Their CDS design is ancient, and clearly not up to the task.

Canon has been on a 500nm process for over a decade, where as most other sensor manufacturers started moving to the 180nm process several years ago.

Canon seems to have a 180nm process of their own, they used it in both the 50mp and 120mp APS-H sensors.
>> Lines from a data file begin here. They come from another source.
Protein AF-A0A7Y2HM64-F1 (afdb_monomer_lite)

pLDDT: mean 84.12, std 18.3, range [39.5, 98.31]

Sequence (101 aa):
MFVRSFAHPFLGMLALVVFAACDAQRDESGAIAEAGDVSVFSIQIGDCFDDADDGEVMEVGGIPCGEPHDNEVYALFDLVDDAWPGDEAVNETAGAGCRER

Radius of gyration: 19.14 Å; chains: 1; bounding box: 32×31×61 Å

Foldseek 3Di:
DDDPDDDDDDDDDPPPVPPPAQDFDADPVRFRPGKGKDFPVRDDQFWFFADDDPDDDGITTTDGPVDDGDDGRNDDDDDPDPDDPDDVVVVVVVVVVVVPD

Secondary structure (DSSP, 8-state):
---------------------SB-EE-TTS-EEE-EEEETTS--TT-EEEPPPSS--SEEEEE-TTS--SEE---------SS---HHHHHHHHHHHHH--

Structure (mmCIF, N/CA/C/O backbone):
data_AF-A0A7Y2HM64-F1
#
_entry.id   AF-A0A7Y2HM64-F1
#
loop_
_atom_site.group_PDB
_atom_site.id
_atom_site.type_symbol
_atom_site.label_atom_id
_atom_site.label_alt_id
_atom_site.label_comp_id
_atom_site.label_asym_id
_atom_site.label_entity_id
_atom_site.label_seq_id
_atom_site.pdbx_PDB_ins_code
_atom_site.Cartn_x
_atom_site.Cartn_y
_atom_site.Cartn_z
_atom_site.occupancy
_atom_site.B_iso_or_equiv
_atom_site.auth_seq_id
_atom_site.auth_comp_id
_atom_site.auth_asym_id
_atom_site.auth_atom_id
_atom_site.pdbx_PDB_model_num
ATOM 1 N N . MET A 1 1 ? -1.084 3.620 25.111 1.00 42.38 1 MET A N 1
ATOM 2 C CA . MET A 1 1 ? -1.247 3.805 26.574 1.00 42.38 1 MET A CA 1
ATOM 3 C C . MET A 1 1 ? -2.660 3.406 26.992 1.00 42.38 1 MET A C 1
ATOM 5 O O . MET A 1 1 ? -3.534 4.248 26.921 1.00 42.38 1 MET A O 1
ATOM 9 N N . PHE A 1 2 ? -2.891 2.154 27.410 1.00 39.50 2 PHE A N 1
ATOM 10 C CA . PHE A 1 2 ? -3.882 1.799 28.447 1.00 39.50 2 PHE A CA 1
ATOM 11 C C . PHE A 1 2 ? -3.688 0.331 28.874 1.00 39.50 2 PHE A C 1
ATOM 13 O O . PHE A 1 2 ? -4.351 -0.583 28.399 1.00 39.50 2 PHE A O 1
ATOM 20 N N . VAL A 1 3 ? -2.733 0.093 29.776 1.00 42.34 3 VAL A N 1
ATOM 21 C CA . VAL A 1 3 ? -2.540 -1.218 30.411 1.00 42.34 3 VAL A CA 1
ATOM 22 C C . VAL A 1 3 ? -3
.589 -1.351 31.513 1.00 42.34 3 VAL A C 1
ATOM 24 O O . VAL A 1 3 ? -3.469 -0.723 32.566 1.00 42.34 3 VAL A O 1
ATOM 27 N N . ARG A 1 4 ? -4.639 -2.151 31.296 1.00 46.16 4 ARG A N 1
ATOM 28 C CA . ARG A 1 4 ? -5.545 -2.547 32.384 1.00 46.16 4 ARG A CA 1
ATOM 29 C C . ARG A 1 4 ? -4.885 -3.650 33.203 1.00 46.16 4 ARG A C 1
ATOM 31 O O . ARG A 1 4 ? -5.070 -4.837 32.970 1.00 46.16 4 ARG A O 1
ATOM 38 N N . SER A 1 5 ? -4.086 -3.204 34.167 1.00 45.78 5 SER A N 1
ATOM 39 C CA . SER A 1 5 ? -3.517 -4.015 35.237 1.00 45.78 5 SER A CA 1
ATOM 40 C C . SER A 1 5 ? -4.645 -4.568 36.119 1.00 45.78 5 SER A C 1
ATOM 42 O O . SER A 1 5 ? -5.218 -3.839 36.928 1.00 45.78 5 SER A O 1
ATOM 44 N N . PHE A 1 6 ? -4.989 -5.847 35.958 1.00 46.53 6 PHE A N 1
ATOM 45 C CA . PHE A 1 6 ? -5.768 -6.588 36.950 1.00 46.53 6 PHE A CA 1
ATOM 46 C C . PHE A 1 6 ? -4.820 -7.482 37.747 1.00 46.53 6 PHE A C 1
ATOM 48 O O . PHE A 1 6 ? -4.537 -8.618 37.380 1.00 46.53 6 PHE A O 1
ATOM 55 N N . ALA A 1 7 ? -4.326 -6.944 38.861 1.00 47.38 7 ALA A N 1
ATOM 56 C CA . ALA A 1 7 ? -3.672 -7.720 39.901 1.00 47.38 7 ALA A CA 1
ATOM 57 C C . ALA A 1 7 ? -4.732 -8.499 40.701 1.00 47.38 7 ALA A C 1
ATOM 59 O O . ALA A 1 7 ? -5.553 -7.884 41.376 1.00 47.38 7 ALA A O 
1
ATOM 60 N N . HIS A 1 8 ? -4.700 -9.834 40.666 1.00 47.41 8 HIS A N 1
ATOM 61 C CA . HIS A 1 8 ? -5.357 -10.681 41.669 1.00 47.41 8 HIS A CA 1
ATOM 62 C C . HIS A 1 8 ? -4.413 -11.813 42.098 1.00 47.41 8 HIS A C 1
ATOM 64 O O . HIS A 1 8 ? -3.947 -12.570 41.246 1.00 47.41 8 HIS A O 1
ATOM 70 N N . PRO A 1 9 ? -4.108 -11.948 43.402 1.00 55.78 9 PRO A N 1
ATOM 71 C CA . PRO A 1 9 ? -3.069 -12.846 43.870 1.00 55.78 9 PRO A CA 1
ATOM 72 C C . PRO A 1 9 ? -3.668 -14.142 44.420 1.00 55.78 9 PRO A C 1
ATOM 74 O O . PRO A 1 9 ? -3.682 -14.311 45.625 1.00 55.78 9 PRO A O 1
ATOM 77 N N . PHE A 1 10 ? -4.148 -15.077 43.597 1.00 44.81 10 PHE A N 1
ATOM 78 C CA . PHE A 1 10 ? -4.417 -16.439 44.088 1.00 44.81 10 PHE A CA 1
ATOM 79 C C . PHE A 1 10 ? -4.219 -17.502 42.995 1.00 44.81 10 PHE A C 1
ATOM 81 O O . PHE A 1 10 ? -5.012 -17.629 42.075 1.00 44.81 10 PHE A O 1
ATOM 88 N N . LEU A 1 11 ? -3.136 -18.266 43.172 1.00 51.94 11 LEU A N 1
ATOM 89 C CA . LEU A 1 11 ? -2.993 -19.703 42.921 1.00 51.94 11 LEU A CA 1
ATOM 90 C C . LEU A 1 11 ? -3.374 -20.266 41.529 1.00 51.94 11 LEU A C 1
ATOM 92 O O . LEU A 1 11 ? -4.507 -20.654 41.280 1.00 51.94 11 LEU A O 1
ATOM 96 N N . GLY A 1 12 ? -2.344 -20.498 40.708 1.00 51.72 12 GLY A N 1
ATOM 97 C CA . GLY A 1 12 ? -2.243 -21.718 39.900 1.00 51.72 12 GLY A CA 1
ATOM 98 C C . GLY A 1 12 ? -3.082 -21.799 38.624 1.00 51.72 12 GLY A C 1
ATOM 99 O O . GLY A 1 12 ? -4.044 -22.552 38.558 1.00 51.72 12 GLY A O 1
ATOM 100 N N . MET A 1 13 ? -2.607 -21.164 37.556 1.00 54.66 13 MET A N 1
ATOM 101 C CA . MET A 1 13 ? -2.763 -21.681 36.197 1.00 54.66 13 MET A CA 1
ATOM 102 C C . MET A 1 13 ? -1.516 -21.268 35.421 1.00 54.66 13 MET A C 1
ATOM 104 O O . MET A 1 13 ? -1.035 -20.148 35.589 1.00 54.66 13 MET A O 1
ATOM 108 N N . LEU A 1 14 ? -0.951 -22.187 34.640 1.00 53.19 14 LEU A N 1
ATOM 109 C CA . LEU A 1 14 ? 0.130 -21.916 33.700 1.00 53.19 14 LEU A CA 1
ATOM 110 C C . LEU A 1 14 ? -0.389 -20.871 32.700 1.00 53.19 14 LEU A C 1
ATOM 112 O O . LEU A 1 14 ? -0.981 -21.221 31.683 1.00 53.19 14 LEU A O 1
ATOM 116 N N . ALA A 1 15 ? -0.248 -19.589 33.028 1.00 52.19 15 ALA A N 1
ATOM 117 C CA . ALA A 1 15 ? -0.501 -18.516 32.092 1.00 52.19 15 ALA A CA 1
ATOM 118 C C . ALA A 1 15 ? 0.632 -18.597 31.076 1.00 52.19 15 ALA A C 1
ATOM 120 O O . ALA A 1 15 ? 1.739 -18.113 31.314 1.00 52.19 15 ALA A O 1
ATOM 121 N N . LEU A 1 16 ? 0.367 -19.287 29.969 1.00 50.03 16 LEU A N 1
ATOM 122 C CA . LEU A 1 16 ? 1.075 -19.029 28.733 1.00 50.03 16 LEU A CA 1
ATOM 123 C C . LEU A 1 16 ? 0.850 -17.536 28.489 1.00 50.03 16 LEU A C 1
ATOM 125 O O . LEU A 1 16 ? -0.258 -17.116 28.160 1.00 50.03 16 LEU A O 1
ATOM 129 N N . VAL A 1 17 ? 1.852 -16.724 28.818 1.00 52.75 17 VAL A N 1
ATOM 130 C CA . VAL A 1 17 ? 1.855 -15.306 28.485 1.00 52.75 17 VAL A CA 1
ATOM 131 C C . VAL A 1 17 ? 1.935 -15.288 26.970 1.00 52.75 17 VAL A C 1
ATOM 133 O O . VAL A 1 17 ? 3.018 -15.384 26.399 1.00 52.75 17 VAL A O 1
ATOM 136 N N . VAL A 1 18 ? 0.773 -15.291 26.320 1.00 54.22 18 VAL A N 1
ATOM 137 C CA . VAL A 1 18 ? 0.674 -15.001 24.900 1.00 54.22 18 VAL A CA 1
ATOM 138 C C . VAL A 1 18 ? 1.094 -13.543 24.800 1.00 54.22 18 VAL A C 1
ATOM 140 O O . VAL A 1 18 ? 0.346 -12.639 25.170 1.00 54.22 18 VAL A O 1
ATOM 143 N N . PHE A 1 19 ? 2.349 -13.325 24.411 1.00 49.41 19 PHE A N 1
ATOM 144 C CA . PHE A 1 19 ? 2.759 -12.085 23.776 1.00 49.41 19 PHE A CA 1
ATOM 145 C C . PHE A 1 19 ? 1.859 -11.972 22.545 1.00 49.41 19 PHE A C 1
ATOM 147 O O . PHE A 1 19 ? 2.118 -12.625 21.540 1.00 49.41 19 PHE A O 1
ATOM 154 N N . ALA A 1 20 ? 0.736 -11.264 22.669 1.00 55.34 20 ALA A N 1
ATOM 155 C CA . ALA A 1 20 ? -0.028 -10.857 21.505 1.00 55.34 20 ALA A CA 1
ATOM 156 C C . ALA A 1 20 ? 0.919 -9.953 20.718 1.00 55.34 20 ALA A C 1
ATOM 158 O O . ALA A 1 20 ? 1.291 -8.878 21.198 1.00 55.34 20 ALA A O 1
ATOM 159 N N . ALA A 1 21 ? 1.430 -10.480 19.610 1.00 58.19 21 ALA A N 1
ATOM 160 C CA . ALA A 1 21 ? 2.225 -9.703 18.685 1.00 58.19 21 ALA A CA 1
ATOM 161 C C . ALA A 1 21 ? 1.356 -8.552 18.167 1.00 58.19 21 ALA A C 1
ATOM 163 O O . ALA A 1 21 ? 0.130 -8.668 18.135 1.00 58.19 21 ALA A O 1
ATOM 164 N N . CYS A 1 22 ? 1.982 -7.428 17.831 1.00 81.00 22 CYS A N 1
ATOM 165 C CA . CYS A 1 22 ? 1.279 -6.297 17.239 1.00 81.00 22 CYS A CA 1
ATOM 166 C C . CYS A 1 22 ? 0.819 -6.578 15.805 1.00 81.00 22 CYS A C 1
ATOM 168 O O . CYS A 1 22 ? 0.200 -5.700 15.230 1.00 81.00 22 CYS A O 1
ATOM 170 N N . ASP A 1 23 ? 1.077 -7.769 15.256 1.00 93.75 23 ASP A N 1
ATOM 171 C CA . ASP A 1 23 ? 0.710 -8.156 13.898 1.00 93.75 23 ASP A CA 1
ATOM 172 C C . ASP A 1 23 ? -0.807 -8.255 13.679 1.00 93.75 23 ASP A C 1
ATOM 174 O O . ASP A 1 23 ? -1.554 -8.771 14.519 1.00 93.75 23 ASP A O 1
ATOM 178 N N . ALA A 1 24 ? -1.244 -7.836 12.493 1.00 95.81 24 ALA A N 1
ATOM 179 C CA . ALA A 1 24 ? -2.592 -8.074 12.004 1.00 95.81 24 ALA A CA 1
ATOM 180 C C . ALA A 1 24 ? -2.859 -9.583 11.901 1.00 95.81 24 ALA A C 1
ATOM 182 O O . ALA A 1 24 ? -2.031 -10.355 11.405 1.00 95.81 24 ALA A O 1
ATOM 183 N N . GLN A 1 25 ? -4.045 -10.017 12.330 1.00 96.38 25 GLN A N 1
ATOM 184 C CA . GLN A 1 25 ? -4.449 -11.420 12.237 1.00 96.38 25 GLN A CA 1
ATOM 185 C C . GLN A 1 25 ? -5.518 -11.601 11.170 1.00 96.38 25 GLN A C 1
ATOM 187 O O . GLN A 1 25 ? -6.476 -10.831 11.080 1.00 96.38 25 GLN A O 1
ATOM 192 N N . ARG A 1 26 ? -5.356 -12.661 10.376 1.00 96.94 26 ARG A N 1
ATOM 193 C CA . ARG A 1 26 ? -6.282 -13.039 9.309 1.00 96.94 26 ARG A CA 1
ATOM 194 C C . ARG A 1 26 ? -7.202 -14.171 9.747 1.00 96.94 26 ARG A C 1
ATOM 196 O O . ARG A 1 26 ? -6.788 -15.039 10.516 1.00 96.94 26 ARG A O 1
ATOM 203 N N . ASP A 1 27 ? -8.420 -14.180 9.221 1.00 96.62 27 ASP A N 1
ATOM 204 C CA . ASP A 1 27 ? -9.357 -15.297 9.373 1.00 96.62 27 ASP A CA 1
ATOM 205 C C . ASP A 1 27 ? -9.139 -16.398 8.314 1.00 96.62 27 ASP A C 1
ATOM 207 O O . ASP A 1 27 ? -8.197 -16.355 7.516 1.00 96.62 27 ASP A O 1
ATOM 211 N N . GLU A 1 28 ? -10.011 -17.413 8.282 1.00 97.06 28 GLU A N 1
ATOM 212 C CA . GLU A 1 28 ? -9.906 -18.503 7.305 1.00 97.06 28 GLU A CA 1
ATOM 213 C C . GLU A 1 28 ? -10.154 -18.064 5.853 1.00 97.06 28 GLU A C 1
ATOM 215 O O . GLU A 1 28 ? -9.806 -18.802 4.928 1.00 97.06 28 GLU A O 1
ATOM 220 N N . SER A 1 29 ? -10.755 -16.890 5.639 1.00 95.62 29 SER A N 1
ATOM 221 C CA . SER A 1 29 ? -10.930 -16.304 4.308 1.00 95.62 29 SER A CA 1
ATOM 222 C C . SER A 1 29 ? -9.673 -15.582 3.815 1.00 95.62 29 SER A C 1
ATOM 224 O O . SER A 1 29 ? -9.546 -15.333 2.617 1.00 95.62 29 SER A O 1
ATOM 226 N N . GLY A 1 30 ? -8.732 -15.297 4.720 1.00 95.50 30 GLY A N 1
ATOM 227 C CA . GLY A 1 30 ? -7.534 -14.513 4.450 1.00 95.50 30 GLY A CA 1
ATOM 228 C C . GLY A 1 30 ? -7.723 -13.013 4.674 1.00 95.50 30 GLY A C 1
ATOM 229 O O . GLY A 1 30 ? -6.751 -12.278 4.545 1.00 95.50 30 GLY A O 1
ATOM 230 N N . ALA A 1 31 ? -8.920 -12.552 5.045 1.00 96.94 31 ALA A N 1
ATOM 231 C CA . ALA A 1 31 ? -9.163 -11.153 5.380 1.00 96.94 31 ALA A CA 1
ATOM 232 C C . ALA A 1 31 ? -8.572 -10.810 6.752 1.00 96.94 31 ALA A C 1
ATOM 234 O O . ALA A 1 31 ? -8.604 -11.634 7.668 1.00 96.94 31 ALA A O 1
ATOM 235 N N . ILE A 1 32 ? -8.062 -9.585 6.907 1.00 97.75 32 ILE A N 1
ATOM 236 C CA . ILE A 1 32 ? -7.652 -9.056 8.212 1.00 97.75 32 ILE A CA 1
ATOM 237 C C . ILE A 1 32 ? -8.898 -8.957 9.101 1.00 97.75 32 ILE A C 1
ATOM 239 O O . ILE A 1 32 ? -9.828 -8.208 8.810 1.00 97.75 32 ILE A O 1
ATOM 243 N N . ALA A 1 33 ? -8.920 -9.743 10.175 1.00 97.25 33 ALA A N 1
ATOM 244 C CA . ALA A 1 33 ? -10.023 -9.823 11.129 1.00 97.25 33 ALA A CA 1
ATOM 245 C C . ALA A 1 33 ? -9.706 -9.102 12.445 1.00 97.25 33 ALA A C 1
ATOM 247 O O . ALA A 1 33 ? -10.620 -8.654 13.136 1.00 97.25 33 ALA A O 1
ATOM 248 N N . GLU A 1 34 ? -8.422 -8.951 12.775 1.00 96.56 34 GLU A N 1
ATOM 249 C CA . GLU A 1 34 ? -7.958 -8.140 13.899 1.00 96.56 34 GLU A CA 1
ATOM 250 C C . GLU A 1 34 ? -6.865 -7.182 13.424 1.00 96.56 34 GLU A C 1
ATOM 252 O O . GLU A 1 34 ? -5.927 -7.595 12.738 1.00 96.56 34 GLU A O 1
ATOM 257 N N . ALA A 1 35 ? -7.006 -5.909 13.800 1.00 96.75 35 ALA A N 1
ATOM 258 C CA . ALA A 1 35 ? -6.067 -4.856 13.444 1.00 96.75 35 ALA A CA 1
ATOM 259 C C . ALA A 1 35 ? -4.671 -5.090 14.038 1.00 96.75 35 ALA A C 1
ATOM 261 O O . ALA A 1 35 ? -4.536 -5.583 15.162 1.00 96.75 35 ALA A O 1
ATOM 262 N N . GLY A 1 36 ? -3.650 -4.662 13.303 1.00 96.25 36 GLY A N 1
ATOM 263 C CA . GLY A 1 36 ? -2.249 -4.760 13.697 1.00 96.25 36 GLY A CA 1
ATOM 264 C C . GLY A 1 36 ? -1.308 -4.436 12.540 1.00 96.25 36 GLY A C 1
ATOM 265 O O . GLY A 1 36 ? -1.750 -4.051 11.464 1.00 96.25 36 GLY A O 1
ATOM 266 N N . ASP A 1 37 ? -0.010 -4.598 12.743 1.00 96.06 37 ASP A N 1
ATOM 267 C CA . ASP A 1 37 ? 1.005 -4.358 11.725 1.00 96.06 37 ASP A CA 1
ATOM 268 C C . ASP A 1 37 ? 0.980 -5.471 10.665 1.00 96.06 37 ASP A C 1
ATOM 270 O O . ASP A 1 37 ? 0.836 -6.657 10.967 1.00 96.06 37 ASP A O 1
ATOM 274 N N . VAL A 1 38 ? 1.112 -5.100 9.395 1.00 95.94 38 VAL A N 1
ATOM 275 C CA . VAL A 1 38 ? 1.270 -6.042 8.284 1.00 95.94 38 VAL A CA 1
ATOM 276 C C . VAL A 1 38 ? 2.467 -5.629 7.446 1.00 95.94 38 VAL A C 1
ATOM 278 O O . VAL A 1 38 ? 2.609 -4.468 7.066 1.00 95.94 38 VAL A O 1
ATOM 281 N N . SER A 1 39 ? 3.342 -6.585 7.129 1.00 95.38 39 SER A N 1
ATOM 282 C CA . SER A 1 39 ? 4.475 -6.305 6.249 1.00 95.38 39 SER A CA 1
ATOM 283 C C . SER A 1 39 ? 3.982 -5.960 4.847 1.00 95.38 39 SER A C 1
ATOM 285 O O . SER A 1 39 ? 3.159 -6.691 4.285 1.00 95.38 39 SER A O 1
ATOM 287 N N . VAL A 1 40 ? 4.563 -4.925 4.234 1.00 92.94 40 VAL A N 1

They also have lightpipe technology on a 180nm Cu process.

They don't seem to have ramped up any kind of FF or APS-C fabrication capacity on that process yet, for whatever reason.

Michael Nielsen

yes, 6db per stop

jrista

The design of the 120mp APS-H also seems to indicate some kind of CP-ADC technology

and the press releases stated "on die image processing", which sounds veyr much like Sony's digital noise reduction in Exmor's CP-ADC

I just wish Canon would get on the ball and use their advanced process alrady.

Michael Nielsen

I dont think I ever saw a camera with less than -3db

jrista

2:11 AM

that would have to be an analog approach to ISO 50 or something

rather than a change to exposure and digital compensation

Michael Nielsen

which makes a true 50 iso pretty hard to make

jrista

yeah, true ISO 50 doesn't exist in consumer DSLR's as far as I know

some MFD sensors are based at ISO 80

rather than ISO 100

Michael Nielsen

yes I think I had one

jrista

making the next full stop ISO 160, then 320, 640, etc.

Michael Nielsen

a dslr wannabe fixed lens mirrorless

fujifilm

jrista

2:13 AM

lol

Michael Nielsen

electronic pixelated viewfinder :)

flickering too

jrista

yeah...not an EVF fan here

even the newer ones

they still suck

Red even makes a high end high resolution EVF for like $3800

it is pretty nice

Michael Nielsen

I had it 6 months then I bought the 400D

jrista

but still nothing close to an OVF

Michael Nielsen

I think I found teh source of my wrong info about 3db per stop

jrista

2:15 AM

?

Michael Nielsen

it was a datasheet for an adc that had gain in 3db steps

14bit adc

jrista

ah

Michael Nielsen

so I assumed that would be a direct mapping to iso

jrista

so, that would mean gain is divided up into 1/2 stop adjustments

Michael Nielsen

so it seesm the adcs have half stop increments

jrista

2:16 AM

Canon ADC's can do some gain

but as far as I know, it is only applied at high ISO

Michael Nielsen

wich explains why the 1/3 stops are "tricks"

jrista

there are actually amplifiers for each pixel that apply most gain

and 1/3rd stops are only "tricks" with Canon cameras

Nikon cameras seem to have real third stops

without the exposure shifting and compensation (and corresponding 1/3rd stop loss to DR) that Canon has

that is, until high ISO

Michael Nielsen

hmm teh read noise is chaotic on nikon graphs:

sensorgen.info/NikonD5000.html

jrista

in Canon, historically, ISO 1600 was the last setting that used per-pixel gain

Michael Nielsen

canons graphs are more like ski jump hills as expected

jrista

2:18 AM

above ISO 1600, ADC gain was used to achieve each additional stop, with a 1/3rd stop push or pull post-ADC

Michael Nielsen

nikon is up and down

jrista

in the 1D X and 5D III, I think the last native stop is ISO 12800

with ADC gain above that

Well, sensorgen.info is based on DXO data

which is not all that accurate

Michael Nielsen

a professor at the uni working with vision claim that they all use a mix of analogue and digital gain already from low isos

jrista

even Canon read noise fluctuates a bit

@MichaelNielsen read this: photography-on-the.net/forum/showthread.php?t=1081982

Bargain ISO uses per-pixel gain

Numpty ISO uses ADC gain

Michael Nielsen

Ive read that before

jrista

2:21 AM

Idiot ISO uses digital "gain"

which is rally just a digital exposure push or pull

Michael Nielsen

thats why I mentian "trick" 1.3 stops

jrista

yeah, it's idiotic :)

I wish Canon didn't do that....it is incredibly cheap

Michael Nielsen

and its wierd since machine vision cameras have gain in e.g. 0.0359 db increments

jrista

I would assume that is because they are working at a much finer grain than "stops"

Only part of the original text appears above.